Court Opinion

ID: 5886419
Source: CourtListenerOpinion
Date Created: 2022-01-13 02:33:55.99898+00
Date Added: 2024-06-11T08:45:11.394612
License: Public Domain

Mercure, J.E
Appeal from an amended order of the Supreme Court (Platkin, J.), entered July 15, 2011 in Greene County, which denied plaintiffs motion for summary judgment and granted defendant summary judgment partially dismissing the amended complaint.
In 2002, defendant acquired a parcel of property on which a 100-foot long driveway is located. Plaintiff, the owner of adjacent property, has used the driveway to access his house since 1989. After defendant allegedly blocked plaintiff’s access to the driveway in 2008, plaintiff commenced this action seeking a declaration that he has a prescriptive easement or an easement by necessity over the driveway. Following joinder of issue, *1085plaintiff moved for summary judgment. Supreme Court denied the motion and, upon searching the record, granted partial summary judgment to defendant, dismissing the first cause of action and declaring that plaintiff does not enjoy a prescriptive easement over the driveway. Plaintiff appeals, and we now affirm.
Plaintiffs primary argument is that Supreme Court erred in determining that he failed to raise a triable issue of fact regarding whether his use of defendant’s driveway was hostile. To establish the existence of an easement by prescription, a plaintiff must demonstrate, by clear and convincing evidence, “that the use of the servient property was open, notorious, continuous and hostile for the prescriptive period; once the other elements of the claim are established” — as they were here — “hostility is generally presumed, thus shifting the burden to the defendant to demonstrate that the use was permissive” (Barra v Norfolk S. Ry. Co., 75 AD3d 821, 823 [2010]; see Allen v Mastrianni, 2 AD3d 1023, 1024 [2003]; McNeill v Shutts, 258 AD2d 695, 696 [1999]). The presumption does not arise, however, when the parties’ relationship was one of neighborly cooperation or accommodation (see Alexander v Oakley, 95 AD3d 1391, 1392 [2012]; Allen v Mastrianni, 2 AD3d at 1024; see also Estate of Becker v Murtagh, 19 NY3d 75, 82 [2012]).
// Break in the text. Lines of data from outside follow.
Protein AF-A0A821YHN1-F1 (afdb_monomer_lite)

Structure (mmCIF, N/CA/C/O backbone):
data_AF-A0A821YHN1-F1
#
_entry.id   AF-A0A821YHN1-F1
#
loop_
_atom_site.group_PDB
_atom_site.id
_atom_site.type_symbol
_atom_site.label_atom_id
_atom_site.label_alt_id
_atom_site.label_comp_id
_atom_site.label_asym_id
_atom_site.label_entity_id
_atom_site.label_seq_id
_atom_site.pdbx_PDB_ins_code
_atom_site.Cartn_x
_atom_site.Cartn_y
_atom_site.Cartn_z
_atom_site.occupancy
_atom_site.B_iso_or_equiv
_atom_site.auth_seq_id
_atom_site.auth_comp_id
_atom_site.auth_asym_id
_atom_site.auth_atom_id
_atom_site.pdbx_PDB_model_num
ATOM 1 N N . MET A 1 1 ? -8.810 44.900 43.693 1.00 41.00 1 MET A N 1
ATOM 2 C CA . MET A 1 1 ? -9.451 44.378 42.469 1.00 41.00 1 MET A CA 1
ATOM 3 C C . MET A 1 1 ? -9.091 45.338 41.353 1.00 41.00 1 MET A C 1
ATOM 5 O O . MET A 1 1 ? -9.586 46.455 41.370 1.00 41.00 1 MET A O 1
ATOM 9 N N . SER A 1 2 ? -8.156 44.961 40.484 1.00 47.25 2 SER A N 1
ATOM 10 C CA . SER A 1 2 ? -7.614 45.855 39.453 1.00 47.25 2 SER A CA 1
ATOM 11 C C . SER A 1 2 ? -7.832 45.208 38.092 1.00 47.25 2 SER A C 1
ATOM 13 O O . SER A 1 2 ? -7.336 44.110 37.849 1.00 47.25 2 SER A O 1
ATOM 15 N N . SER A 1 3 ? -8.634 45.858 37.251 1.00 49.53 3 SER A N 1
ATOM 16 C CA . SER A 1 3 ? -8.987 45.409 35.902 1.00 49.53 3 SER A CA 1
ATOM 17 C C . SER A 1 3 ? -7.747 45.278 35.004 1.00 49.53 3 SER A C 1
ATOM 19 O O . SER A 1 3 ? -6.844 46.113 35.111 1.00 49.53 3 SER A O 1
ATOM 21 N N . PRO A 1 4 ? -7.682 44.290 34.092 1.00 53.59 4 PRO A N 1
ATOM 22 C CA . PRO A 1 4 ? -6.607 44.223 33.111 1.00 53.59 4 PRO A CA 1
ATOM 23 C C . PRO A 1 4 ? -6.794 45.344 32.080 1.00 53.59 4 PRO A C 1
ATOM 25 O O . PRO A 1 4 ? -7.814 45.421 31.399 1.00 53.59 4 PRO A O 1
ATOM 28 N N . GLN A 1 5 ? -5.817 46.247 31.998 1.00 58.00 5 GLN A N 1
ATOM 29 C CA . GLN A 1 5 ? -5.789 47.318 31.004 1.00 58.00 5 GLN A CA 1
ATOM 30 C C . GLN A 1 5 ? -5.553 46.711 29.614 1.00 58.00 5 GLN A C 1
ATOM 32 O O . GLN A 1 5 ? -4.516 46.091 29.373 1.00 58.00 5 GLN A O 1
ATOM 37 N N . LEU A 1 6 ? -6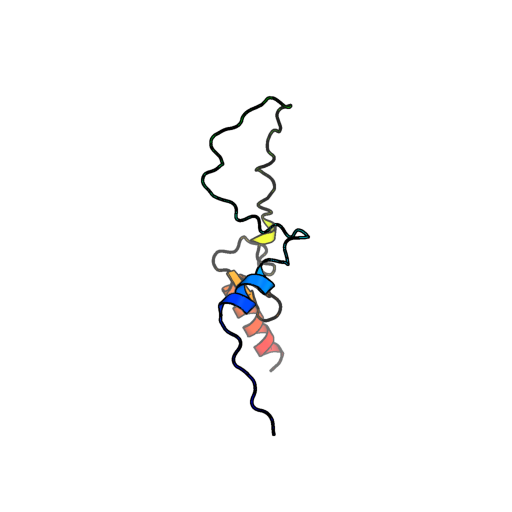.507 46.903 28.701 1.00 57.03 6 LEU A N 1
ATOM 38 C CA . LEU A 1 6 ? -6.329 46.660 27.270 1.00 57.03 6 LEU A CA 1
A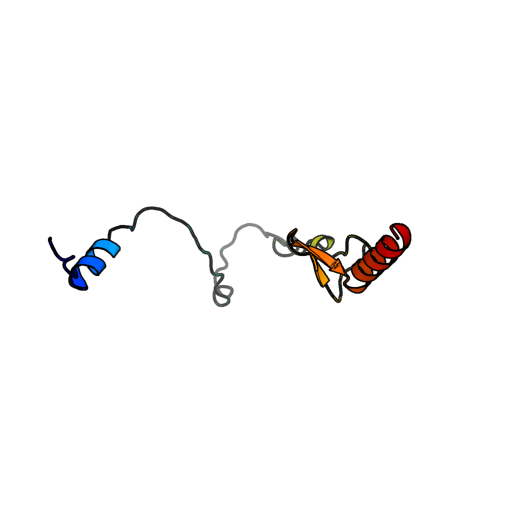TOM 39 C C . LEU A 1 6 ? -5.242 47.612 26.761 1.00 57.03 6 LEU A C 1
ATOM 41 O O . LEU A 1 6 ? -5.451 48.820 26.661 1.00 57.03 6 LEU A O 1
ATOM 45 N N . GLN A 1 7 ? -4.058 47.073 26.486 1.00 63.50 7 GLN A N 1
ATOM 46 C CA . GLN A 1 7 ? -2.973 47.840 25.884 1.00 63.50 7 GLN A CA 1
ATOM 47 C C . GLN A 1 7 ? -3.364 48.225 24.454 1.00 63.50 7 GLN A C 1
ATOM 49 O O . GLN A 1 7 ? -3.913 47.414 23.707 1.00 63.50 7 GLN A O 1
ATOM 54 N N . SER A 1 8 ? -3.102 49.475 24.076 1.00 61.50 8 SER A N 1
ATOM 55 C CA . SER A 1 8 ? -3.405 49.971 22.738 1.00 61.50 8 SER A CA 1
ATOM 56 C C . SER A 1 8 ? -2.560 49.234 21.689 1.00 61.50 8 SER A C 1
ATOM 58 O O . SER A 1 8 ? -1.370 48.980 21.891 1.00 61.50 8 SER A O 1
ATOM 60 N N . LEU A 1 9 ? -3.177 48.916 20.542 1.00 57.06 9 LEU A N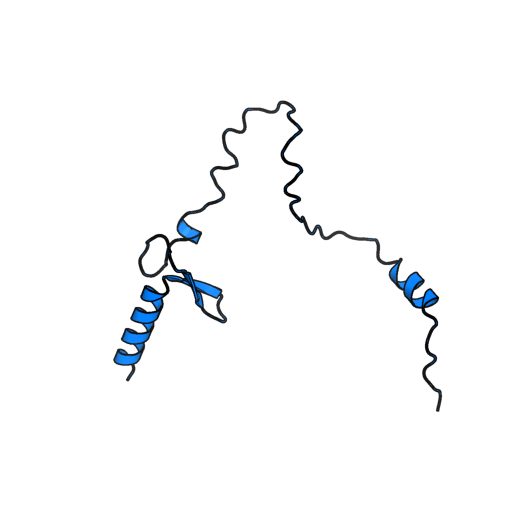 1
ATOM 61 C CA . LEU A 1 9 ? -2.563 48.216 19.401 1.00 57.06 9 LEU A CA 1
ATOM 62 C C . LEU A 1 9 ? -1.133 48.673 19.013 1.00 57.06 9 LEU A C 1
ATOM 64 O O . LEU A 1 9 ? -0.340 47.808 18.637 1.00 57.06 9 LEU A O 1
ATOM 68 N N . PRO A 1 10 ? -0.742 49.964 19.117 1.00 59.34 10 PRO A N 1
ATOM 69 C CA . PRO A 1 10 ? 0.607 50.392 18.742 1.00 59.34 10 PRO A CA 1
ATOM 70 C C . PRO A 1 10 ? 1.719 49.786 19.611 1.00 59.34 10 PRO A C 1
ATOM 72 O O . PRO A 1 10 ? 2.821 49.555 19.120 1.00 59.34 10 PRO A O 1
ATOM 75 N N . ALA A 1 11 ? 1.444 49.495 20.889 1.00 54.59 11 ALA A N 1
ATOM 76 C CA . ALA A 1 11 ? 2.454 48.982 21.818 1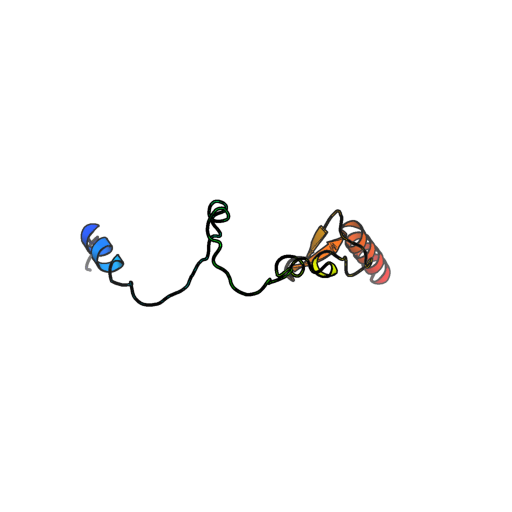.00 54.59 11 ALA A CA 1
ATOM 77 C C . ALA A 1 11 ? 2.794 47.501 21.565 1.00 54.59 11 ALA A C 1
ATOM 79 O O . ALA A 1 11 ? 3.943 47.089 21.737 1.00 54.59 11 ALA A O 1
ATOM 80 N N . LEU A 1 12 ? 1.821 46.704 21.104 1.00 55.22 12 LEU A N 1
ATOM 81 C CA . LEU A 1 12 ? 2.061 45.324 20.667 1.00 55.22 12 LEU A CA 1
ATOM 82 C C . LEU A 1 12 ? 2.819 45.273 19.336 1.00 55.22 12 LEU A C 1
ATOM 84 O O . LEU A 1 12 ? 3.680 44.412 19.164 1.00 55.22 12 LEU A O 1
ATOM 88 N N . LEU A 1 13 ? 2.564 46.230 18.435 1.00 56.38 13 LEU A N 1
ATOM 89 C CA . LEU A 1 13 ? 3.275 46.333 17.160 1.00 56.38 13 LEU A CA 1
ATOM 90 C C . LEU A 1 13 ? 4.772 46.613 17.369 1.00 56.38 13 LEU A C 1
ATOM 92 O O . LEU A 1 13 ? 5.616 45.992 16.731 1.00 56.38 13 LEU A O 1
ATOM 96 N N . GLN A 1 14 ? 5.103 47.492 18.320 1.00 57.88 14 GLN A N 1
ATOM 97 C CA . GLN A 1 14 ? 6.493 47.832 18.623 1.00 57.88 14 GLN A CA 1
ATOM 98 C C . GLN A 1 14 ? 7.244 46.679 19.307 1.00 57.88 14 GLN A C 1
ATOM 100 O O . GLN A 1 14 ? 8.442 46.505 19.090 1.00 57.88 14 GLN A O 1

Defendant submitted evidence of neighborly accommodation, including an affidavit from its predecessor’s property manager, who stated that the prior landowner — which owned defendant’s property from 1997 to 2001 — had a policy that neighbors were free to use the driveway to access their own land, and townspeople and the fire department were free to use the driveway to access a nearby creek. In his deposition, plaintiff admitted that in 1989, the presumed owner of defendant’s property expressly granted him permission to use the driveway and asked if he had an interest in purchasing the land. In addition, plaintiffs realtor had informed him that the previous owners of plaintiffs property had used the driveway and that plaintiff could use it as well. Finally, although plaintiff introduced a 1930s-era illustration of both properties showing the driveway to be the only access to his land at that time, there is no evidence that the driveway was continuously used for the requisite time period such that plaintiffs predecessors acquired a prescriptive easement, as he asserts in the alternative. Given the evidence of neighborly accommodation, plaintiffs testimony admitting that he was given express permission to use the driveway, and the absence of any proof to contradict those statements, Supreme Court properly granted partial summary judgment to defendant *1086dismissing the prescriptive easement claim (see Alexander v Oakley, 95 AD3d at 1392; Allen v Mastrianni, 2 AD3d at 1024; see also Nixon v Morris, 91 AD3d 1170, 1172 [2012]).
Plaintiffs remaining arguments are either unpreserved or, upon consideration, have been found to be lacking in merit.
Spain, Malone Jr., Kavanagh and Egan Jr., JJ., concur. Ordered that the amended order is affirmed, with costs.